▶ [The task]:
The data below holds a line containing "ATOM 85 O O" and a line containing "ATOM 114 O O"; please quote exactly those two lines and every line between them, and nothing else.

Data items
· · · · · · ·
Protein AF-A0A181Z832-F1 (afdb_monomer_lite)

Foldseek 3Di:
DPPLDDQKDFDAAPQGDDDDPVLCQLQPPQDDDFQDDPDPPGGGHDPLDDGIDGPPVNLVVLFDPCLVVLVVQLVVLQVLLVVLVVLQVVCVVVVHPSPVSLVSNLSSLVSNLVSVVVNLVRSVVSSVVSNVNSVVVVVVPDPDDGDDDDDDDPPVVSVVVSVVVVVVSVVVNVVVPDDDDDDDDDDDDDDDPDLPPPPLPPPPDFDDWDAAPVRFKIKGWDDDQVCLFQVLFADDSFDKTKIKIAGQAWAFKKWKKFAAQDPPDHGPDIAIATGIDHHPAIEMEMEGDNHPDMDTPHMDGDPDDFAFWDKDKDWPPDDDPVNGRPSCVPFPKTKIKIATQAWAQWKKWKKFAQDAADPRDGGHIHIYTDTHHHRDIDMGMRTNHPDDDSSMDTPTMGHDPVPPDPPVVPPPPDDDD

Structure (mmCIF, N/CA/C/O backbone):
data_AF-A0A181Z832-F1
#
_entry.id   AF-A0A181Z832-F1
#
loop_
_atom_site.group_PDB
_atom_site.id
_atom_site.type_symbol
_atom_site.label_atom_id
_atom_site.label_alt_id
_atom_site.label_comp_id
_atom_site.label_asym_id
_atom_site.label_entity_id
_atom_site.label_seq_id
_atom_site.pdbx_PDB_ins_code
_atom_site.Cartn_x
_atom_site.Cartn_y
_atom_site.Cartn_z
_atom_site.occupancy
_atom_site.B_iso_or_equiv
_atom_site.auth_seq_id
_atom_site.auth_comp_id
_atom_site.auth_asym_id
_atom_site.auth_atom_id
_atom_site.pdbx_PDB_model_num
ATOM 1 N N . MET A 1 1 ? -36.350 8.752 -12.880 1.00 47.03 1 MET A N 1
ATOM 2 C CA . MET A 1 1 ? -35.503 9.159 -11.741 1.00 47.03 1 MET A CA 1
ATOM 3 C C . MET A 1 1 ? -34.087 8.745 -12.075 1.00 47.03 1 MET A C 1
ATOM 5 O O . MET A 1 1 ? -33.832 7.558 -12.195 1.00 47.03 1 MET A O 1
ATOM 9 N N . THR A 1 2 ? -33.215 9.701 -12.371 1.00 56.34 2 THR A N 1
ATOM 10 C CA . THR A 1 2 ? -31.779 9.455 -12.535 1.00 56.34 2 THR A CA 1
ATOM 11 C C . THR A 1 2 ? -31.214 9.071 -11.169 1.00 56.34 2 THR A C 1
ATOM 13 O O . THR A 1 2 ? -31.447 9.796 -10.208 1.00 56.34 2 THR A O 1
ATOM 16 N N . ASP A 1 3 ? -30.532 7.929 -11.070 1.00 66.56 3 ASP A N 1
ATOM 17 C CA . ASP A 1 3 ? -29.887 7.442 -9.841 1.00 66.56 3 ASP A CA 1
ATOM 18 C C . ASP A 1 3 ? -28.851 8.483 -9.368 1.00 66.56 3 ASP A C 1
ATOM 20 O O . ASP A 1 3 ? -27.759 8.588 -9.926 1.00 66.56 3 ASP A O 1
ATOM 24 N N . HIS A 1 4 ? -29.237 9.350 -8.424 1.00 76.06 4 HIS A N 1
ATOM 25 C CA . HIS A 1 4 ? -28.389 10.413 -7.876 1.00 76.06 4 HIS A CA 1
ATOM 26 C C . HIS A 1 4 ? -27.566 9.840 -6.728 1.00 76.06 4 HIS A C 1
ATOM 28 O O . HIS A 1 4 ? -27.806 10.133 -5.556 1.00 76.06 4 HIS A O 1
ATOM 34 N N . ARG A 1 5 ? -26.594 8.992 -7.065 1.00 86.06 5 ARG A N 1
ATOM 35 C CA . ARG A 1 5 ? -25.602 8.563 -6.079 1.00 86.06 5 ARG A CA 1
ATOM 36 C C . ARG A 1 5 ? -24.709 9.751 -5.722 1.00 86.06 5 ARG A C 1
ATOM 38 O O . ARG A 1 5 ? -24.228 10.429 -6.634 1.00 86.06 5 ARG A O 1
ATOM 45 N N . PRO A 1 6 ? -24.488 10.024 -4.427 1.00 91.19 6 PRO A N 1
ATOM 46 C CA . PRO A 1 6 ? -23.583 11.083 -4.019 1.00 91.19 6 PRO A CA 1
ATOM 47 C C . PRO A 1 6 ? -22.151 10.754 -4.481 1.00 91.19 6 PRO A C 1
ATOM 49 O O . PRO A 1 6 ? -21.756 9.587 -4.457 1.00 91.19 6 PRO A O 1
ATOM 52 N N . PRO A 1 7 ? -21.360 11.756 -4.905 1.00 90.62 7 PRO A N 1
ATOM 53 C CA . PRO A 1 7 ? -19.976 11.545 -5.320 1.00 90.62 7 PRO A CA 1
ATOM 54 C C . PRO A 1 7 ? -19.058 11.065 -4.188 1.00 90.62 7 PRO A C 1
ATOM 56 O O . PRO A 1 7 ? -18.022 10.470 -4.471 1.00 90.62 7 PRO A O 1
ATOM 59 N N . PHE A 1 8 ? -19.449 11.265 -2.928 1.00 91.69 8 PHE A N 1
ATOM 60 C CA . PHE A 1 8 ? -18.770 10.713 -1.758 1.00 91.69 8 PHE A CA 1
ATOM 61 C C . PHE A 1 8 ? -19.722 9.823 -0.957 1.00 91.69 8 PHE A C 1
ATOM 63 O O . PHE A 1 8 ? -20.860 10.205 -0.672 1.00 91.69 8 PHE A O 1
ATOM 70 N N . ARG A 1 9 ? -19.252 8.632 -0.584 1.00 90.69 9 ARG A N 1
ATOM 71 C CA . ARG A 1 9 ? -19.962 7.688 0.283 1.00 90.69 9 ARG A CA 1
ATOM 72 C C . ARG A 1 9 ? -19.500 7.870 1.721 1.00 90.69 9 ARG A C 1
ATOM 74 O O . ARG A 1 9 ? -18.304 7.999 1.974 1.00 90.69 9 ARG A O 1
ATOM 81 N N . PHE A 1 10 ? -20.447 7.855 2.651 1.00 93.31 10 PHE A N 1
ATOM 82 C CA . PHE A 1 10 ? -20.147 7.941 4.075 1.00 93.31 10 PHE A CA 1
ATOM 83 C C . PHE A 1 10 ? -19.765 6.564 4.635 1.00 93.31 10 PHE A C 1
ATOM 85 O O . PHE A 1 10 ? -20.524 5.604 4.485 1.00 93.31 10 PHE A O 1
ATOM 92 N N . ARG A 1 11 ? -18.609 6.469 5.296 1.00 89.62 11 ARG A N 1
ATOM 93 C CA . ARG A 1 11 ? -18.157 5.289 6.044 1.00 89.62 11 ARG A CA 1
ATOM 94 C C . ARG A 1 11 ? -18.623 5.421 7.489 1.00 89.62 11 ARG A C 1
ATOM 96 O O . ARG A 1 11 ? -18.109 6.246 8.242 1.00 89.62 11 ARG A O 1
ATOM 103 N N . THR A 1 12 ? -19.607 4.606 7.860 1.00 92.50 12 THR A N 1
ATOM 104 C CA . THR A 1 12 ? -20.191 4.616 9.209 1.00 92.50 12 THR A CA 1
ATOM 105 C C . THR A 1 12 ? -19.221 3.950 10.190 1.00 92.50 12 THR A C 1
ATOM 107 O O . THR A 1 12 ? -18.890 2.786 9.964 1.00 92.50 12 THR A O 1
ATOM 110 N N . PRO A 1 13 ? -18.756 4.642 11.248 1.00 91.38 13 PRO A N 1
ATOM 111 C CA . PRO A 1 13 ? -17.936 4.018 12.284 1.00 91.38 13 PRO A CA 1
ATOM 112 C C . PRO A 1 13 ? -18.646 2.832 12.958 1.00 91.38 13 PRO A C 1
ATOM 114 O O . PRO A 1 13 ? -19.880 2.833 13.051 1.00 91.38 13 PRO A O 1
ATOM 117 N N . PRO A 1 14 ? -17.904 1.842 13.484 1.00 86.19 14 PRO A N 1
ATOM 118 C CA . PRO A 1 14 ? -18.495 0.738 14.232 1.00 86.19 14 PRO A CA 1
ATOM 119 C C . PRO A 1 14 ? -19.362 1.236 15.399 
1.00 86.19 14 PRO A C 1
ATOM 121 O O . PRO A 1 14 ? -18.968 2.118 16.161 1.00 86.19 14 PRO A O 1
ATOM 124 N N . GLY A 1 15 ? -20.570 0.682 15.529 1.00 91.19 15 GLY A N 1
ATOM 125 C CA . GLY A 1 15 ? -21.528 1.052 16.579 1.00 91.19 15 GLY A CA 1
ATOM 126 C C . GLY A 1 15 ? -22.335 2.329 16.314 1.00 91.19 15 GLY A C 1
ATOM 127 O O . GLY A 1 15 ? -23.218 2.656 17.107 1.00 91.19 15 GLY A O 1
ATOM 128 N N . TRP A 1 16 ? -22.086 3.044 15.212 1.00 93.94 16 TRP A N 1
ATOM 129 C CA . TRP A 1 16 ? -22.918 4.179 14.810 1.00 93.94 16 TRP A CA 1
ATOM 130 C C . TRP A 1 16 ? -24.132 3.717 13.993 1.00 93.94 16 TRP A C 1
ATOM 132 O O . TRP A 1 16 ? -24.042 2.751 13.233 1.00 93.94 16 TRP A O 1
· · · · · · ·
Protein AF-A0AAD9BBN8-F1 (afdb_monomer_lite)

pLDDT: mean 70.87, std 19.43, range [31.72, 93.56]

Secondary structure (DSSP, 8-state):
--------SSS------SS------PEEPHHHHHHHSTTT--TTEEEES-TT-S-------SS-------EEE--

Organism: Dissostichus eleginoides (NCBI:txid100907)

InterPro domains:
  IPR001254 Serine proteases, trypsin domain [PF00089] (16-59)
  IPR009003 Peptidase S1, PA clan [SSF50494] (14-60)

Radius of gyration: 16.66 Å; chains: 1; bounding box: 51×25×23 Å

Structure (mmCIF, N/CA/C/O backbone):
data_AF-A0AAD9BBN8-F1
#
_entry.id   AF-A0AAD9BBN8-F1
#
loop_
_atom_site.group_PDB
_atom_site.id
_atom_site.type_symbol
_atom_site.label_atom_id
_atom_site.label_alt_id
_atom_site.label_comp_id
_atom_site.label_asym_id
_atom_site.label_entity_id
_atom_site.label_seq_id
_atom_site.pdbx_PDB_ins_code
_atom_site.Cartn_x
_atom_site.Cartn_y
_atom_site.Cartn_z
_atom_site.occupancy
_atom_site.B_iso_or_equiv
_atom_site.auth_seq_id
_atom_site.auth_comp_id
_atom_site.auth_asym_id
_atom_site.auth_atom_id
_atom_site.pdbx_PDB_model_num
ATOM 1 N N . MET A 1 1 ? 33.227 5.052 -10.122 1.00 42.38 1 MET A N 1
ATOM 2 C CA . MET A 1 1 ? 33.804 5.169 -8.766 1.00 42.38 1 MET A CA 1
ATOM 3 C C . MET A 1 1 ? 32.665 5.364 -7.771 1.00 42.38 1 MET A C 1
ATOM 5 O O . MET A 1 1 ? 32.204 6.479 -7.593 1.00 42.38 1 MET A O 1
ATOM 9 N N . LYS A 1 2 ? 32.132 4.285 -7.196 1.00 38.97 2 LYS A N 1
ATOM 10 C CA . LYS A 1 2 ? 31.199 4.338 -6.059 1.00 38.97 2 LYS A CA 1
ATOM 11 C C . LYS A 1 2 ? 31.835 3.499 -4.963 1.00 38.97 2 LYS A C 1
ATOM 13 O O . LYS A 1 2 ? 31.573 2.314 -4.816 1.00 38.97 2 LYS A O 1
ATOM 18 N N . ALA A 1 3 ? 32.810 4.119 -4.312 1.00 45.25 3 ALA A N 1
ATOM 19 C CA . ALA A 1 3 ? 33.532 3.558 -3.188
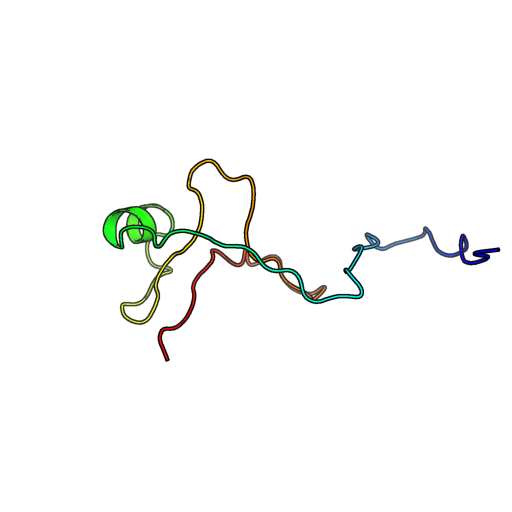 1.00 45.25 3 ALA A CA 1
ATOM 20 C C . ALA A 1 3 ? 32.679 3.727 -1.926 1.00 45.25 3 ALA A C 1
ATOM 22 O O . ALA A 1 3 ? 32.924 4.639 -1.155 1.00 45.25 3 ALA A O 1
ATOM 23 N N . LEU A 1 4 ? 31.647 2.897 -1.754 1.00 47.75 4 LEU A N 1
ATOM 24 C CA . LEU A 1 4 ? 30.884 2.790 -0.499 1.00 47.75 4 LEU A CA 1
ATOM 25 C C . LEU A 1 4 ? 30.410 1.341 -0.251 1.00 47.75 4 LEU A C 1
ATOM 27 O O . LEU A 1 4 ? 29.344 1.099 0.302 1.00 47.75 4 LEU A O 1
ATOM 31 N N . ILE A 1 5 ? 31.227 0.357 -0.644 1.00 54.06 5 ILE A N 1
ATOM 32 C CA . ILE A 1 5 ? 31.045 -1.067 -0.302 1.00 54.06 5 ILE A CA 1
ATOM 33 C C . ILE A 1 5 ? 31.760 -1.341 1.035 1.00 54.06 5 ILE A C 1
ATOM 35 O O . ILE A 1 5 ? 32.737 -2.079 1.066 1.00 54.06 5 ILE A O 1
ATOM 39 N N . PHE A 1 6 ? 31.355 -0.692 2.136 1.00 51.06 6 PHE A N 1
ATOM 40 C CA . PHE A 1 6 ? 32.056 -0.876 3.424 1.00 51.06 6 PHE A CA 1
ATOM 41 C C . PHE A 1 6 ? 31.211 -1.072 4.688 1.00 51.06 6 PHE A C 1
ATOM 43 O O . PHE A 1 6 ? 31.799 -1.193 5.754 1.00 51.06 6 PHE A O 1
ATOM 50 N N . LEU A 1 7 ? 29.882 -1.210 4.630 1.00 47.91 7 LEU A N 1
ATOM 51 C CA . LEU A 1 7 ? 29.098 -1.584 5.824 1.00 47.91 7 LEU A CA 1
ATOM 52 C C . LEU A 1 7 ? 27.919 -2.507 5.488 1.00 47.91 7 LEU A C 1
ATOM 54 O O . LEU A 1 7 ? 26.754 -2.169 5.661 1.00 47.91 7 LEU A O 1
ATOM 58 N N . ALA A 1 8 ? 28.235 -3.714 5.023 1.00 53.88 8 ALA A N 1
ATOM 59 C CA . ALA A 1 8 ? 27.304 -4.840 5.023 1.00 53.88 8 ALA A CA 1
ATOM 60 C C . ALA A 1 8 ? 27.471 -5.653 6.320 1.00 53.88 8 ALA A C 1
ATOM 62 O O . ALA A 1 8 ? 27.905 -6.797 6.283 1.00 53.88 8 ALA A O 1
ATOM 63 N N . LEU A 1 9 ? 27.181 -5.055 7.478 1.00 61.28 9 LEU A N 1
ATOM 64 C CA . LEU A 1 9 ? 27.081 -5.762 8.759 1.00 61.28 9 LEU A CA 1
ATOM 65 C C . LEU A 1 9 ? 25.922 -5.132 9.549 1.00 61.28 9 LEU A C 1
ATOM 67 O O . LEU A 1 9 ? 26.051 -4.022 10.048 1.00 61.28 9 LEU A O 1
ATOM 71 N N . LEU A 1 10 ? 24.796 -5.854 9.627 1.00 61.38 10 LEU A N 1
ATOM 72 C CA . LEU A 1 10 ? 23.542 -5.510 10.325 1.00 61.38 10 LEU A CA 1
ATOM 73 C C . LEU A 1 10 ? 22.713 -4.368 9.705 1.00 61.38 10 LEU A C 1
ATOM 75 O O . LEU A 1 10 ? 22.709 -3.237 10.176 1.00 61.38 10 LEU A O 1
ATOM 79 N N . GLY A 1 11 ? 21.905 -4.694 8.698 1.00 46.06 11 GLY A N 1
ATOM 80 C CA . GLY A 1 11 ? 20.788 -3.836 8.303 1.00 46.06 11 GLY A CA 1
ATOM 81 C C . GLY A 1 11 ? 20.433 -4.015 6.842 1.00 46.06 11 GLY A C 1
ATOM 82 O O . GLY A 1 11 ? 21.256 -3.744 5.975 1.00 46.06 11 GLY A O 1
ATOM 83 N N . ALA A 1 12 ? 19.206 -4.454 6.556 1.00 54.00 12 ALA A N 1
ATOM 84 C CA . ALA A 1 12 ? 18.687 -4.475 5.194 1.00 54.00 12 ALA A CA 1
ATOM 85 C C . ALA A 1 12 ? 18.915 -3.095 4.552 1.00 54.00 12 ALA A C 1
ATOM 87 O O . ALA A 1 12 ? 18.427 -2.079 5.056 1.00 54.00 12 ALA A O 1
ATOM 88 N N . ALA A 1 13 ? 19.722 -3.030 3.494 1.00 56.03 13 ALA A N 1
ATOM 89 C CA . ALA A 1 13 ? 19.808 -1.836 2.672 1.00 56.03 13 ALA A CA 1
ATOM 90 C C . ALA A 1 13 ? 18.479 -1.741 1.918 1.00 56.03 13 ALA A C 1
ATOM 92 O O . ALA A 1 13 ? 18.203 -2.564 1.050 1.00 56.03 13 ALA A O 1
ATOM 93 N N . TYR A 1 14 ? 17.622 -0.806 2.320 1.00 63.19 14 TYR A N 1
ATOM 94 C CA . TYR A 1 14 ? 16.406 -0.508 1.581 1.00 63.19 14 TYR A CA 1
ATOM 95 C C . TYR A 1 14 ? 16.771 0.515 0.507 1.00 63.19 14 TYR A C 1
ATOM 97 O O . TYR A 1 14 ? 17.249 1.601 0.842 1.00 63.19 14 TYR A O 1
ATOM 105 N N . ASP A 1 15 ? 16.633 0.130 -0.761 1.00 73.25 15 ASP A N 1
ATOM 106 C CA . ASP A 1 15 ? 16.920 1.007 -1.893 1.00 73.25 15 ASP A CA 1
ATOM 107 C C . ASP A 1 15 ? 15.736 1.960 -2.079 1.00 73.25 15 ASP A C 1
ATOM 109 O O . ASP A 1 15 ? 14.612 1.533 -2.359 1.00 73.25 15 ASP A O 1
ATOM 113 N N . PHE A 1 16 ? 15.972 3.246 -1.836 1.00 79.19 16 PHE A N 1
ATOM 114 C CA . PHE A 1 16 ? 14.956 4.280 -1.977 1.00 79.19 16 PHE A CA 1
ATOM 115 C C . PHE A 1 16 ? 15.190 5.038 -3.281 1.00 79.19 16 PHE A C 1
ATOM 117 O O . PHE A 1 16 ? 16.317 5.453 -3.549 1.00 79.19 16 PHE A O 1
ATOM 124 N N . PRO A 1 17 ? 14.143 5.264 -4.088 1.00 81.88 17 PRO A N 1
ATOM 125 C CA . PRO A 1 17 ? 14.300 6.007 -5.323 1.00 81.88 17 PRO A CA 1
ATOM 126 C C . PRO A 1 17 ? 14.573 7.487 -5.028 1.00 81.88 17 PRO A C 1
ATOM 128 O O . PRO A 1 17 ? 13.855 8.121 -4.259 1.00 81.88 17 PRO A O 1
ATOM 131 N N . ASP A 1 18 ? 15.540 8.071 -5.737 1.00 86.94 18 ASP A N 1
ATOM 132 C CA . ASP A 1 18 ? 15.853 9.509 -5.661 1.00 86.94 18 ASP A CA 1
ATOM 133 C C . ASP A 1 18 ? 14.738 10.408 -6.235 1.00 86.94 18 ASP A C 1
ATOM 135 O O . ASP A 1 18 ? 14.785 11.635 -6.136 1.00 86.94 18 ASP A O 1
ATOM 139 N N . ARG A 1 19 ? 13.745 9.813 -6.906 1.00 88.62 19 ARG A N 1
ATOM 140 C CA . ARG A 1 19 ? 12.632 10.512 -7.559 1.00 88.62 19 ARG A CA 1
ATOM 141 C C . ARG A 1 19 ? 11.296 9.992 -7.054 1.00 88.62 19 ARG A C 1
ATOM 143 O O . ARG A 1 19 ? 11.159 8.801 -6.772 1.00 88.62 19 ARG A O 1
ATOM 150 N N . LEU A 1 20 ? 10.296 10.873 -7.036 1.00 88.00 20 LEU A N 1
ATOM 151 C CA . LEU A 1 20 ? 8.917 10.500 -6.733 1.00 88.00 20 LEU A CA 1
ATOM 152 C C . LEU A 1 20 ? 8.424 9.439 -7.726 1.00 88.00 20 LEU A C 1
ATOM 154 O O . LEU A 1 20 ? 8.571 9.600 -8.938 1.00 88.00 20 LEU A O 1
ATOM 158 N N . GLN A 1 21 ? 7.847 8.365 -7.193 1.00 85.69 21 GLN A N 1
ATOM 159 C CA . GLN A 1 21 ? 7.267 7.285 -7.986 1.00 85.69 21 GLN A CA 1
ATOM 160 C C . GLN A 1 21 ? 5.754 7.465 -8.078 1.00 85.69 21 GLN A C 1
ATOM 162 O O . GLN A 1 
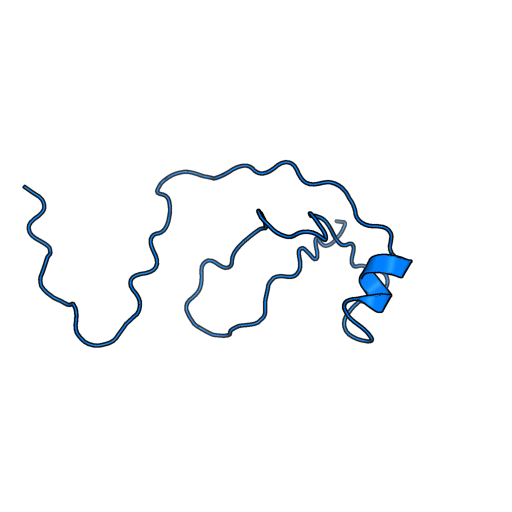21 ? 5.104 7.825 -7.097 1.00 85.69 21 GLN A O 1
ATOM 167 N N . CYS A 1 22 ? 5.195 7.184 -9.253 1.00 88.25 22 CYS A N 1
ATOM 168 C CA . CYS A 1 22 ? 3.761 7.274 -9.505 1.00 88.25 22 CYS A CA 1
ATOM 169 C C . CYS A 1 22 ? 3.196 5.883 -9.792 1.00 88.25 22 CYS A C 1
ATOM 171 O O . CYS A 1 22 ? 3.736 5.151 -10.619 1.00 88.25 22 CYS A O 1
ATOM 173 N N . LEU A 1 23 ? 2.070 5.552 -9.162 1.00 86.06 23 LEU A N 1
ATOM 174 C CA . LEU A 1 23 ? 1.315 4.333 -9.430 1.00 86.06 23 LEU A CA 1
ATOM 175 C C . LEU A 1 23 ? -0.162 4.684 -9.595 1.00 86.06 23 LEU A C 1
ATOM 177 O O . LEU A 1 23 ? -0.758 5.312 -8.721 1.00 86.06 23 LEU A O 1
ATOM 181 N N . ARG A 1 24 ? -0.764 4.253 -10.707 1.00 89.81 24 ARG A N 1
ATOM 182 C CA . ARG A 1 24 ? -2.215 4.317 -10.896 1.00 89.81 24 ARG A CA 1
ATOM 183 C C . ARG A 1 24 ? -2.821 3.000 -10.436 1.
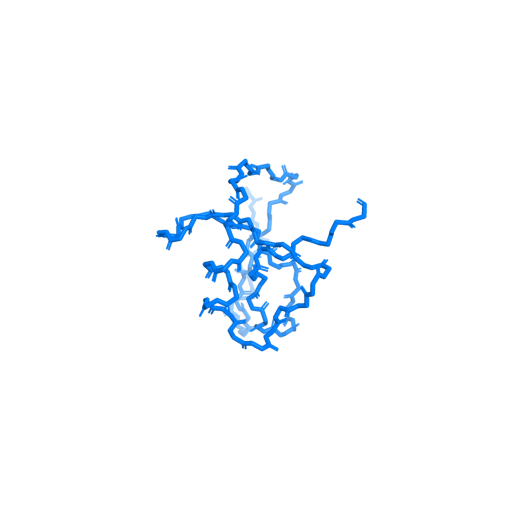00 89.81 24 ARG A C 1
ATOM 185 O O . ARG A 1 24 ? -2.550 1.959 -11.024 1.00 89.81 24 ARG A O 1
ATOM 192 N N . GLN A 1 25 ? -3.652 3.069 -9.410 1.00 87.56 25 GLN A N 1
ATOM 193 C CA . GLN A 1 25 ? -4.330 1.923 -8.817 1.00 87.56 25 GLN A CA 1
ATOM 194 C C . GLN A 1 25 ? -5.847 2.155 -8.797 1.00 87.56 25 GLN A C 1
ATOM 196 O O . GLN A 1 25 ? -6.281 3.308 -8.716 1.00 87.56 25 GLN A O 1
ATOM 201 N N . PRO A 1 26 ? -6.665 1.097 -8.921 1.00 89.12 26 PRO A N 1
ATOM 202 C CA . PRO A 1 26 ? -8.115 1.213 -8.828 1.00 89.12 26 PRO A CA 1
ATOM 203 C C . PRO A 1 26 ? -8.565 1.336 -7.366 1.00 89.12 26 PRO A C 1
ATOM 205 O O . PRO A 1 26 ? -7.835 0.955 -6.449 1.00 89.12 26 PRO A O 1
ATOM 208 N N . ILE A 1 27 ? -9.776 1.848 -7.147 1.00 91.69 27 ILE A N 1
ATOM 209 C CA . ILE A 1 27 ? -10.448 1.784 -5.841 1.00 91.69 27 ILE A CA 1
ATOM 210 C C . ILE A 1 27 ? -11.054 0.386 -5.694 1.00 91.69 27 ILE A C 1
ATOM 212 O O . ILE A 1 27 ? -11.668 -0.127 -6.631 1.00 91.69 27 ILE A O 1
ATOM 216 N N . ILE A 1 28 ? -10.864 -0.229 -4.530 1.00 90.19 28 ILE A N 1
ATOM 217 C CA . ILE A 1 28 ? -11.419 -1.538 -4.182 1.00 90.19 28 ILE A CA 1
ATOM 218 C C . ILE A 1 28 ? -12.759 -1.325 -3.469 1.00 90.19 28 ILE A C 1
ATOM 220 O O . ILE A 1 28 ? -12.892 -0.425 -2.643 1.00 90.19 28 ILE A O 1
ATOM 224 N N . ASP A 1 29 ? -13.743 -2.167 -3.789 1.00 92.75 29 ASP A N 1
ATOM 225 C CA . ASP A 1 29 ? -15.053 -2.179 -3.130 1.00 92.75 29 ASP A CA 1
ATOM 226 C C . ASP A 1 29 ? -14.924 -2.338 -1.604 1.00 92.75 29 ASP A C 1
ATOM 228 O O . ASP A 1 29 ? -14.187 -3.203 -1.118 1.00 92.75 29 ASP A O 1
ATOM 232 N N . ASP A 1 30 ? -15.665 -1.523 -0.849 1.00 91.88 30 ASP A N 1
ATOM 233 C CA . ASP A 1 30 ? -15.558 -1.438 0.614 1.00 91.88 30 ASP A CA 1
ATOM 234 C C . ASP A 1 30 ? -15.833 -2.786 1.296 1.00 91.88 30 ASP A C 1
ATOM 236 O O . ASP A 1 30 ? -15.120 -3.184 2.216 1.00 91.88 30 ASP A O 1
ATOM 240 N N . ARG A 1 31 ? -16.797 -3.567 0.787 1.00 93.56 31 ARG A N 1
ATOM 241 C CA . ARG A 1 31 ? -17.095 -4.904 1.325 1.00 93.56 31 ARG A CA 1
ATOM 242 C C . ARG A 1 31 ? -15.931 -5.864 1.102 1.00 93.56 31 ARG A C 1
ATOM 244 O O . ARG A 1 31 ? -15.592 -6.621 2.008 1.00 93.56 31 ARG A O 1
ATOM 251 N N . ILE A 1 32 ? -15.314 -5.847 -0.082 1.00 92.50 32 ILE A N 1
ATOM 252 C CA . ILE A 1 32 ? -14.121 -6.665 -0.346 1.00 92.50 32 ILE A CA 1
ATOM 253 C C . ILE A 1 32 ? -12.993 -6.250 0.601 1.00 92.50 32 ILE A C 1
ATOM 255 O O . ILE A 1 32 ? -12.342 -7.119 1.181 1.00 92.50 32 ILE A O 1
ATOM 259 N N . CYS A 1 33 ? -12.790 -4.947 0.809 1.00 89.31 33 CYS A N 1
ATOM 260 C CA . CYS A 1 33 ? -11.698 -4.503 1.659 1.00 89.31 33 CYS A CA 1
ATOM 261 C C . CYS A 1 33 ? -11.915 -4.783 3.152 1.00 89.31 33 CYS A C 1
· · · · · · ·
▶ [Answer to the exercise]:
ATOM 85 O O . PHE A 1 10 ? -20.524 5.604 4.485 1.00 93.31 10 PHE A O 1
ATOM 92 N N . ARG A 1 11 ? -18.609 6.469 5.296 1.00 89.62 11 ARG A N 1
ATOM 93 C CA . ARG A 1 11 ? -18.157 5.289 6.044 1.00 89.62 11 ARG A CA 1
ATOM 94 C C . ARG A 1 11 ? -18.623 5.421 7.489 1.00 89.62 11 ARG A C 1
ATOM 96 O O . ARG A 1 11 ? -18.109 6.246 8.242 1.00 89.62 11 ARG A O 1
ATOM 103 N N . THR A 1 12 ? -19.607 4.606 7.860 1.00 92.50 12 THR A N 1
ATOM 104 C CA . THR A 1 12 ? -20.191 4.616 9.209 1.00 92.50 12 THR A CA 1
ATOM 105 C C . THR A 1 12 ? -19.221 3.950 10.190 1.00 92.50 12 THR A C 1
ATOM 107 O O . THR A 1 12 ? -18.890 2.786 9.964 1.00 92.50 12 THR A O 1
ATOM 110 N N . PRO A 1 13 ? -18.756 4.642 11.248 1.00 91.38 13 PRO A N 1
ATOM 111 C CA . PRO A 1 13 ? -17.936 4.018 12.284 1.00 91.38 13 PRO A CA 1
ATOM 112 C C . PRO A 1 13 ? -18.646 2.832 12.958 1.00 91.38 13 PRO A C 1
ATOM 114 O O . PRO A 1 13 ? -19.880 2.833 13.051 1.00 91.38 13 PRO A O 1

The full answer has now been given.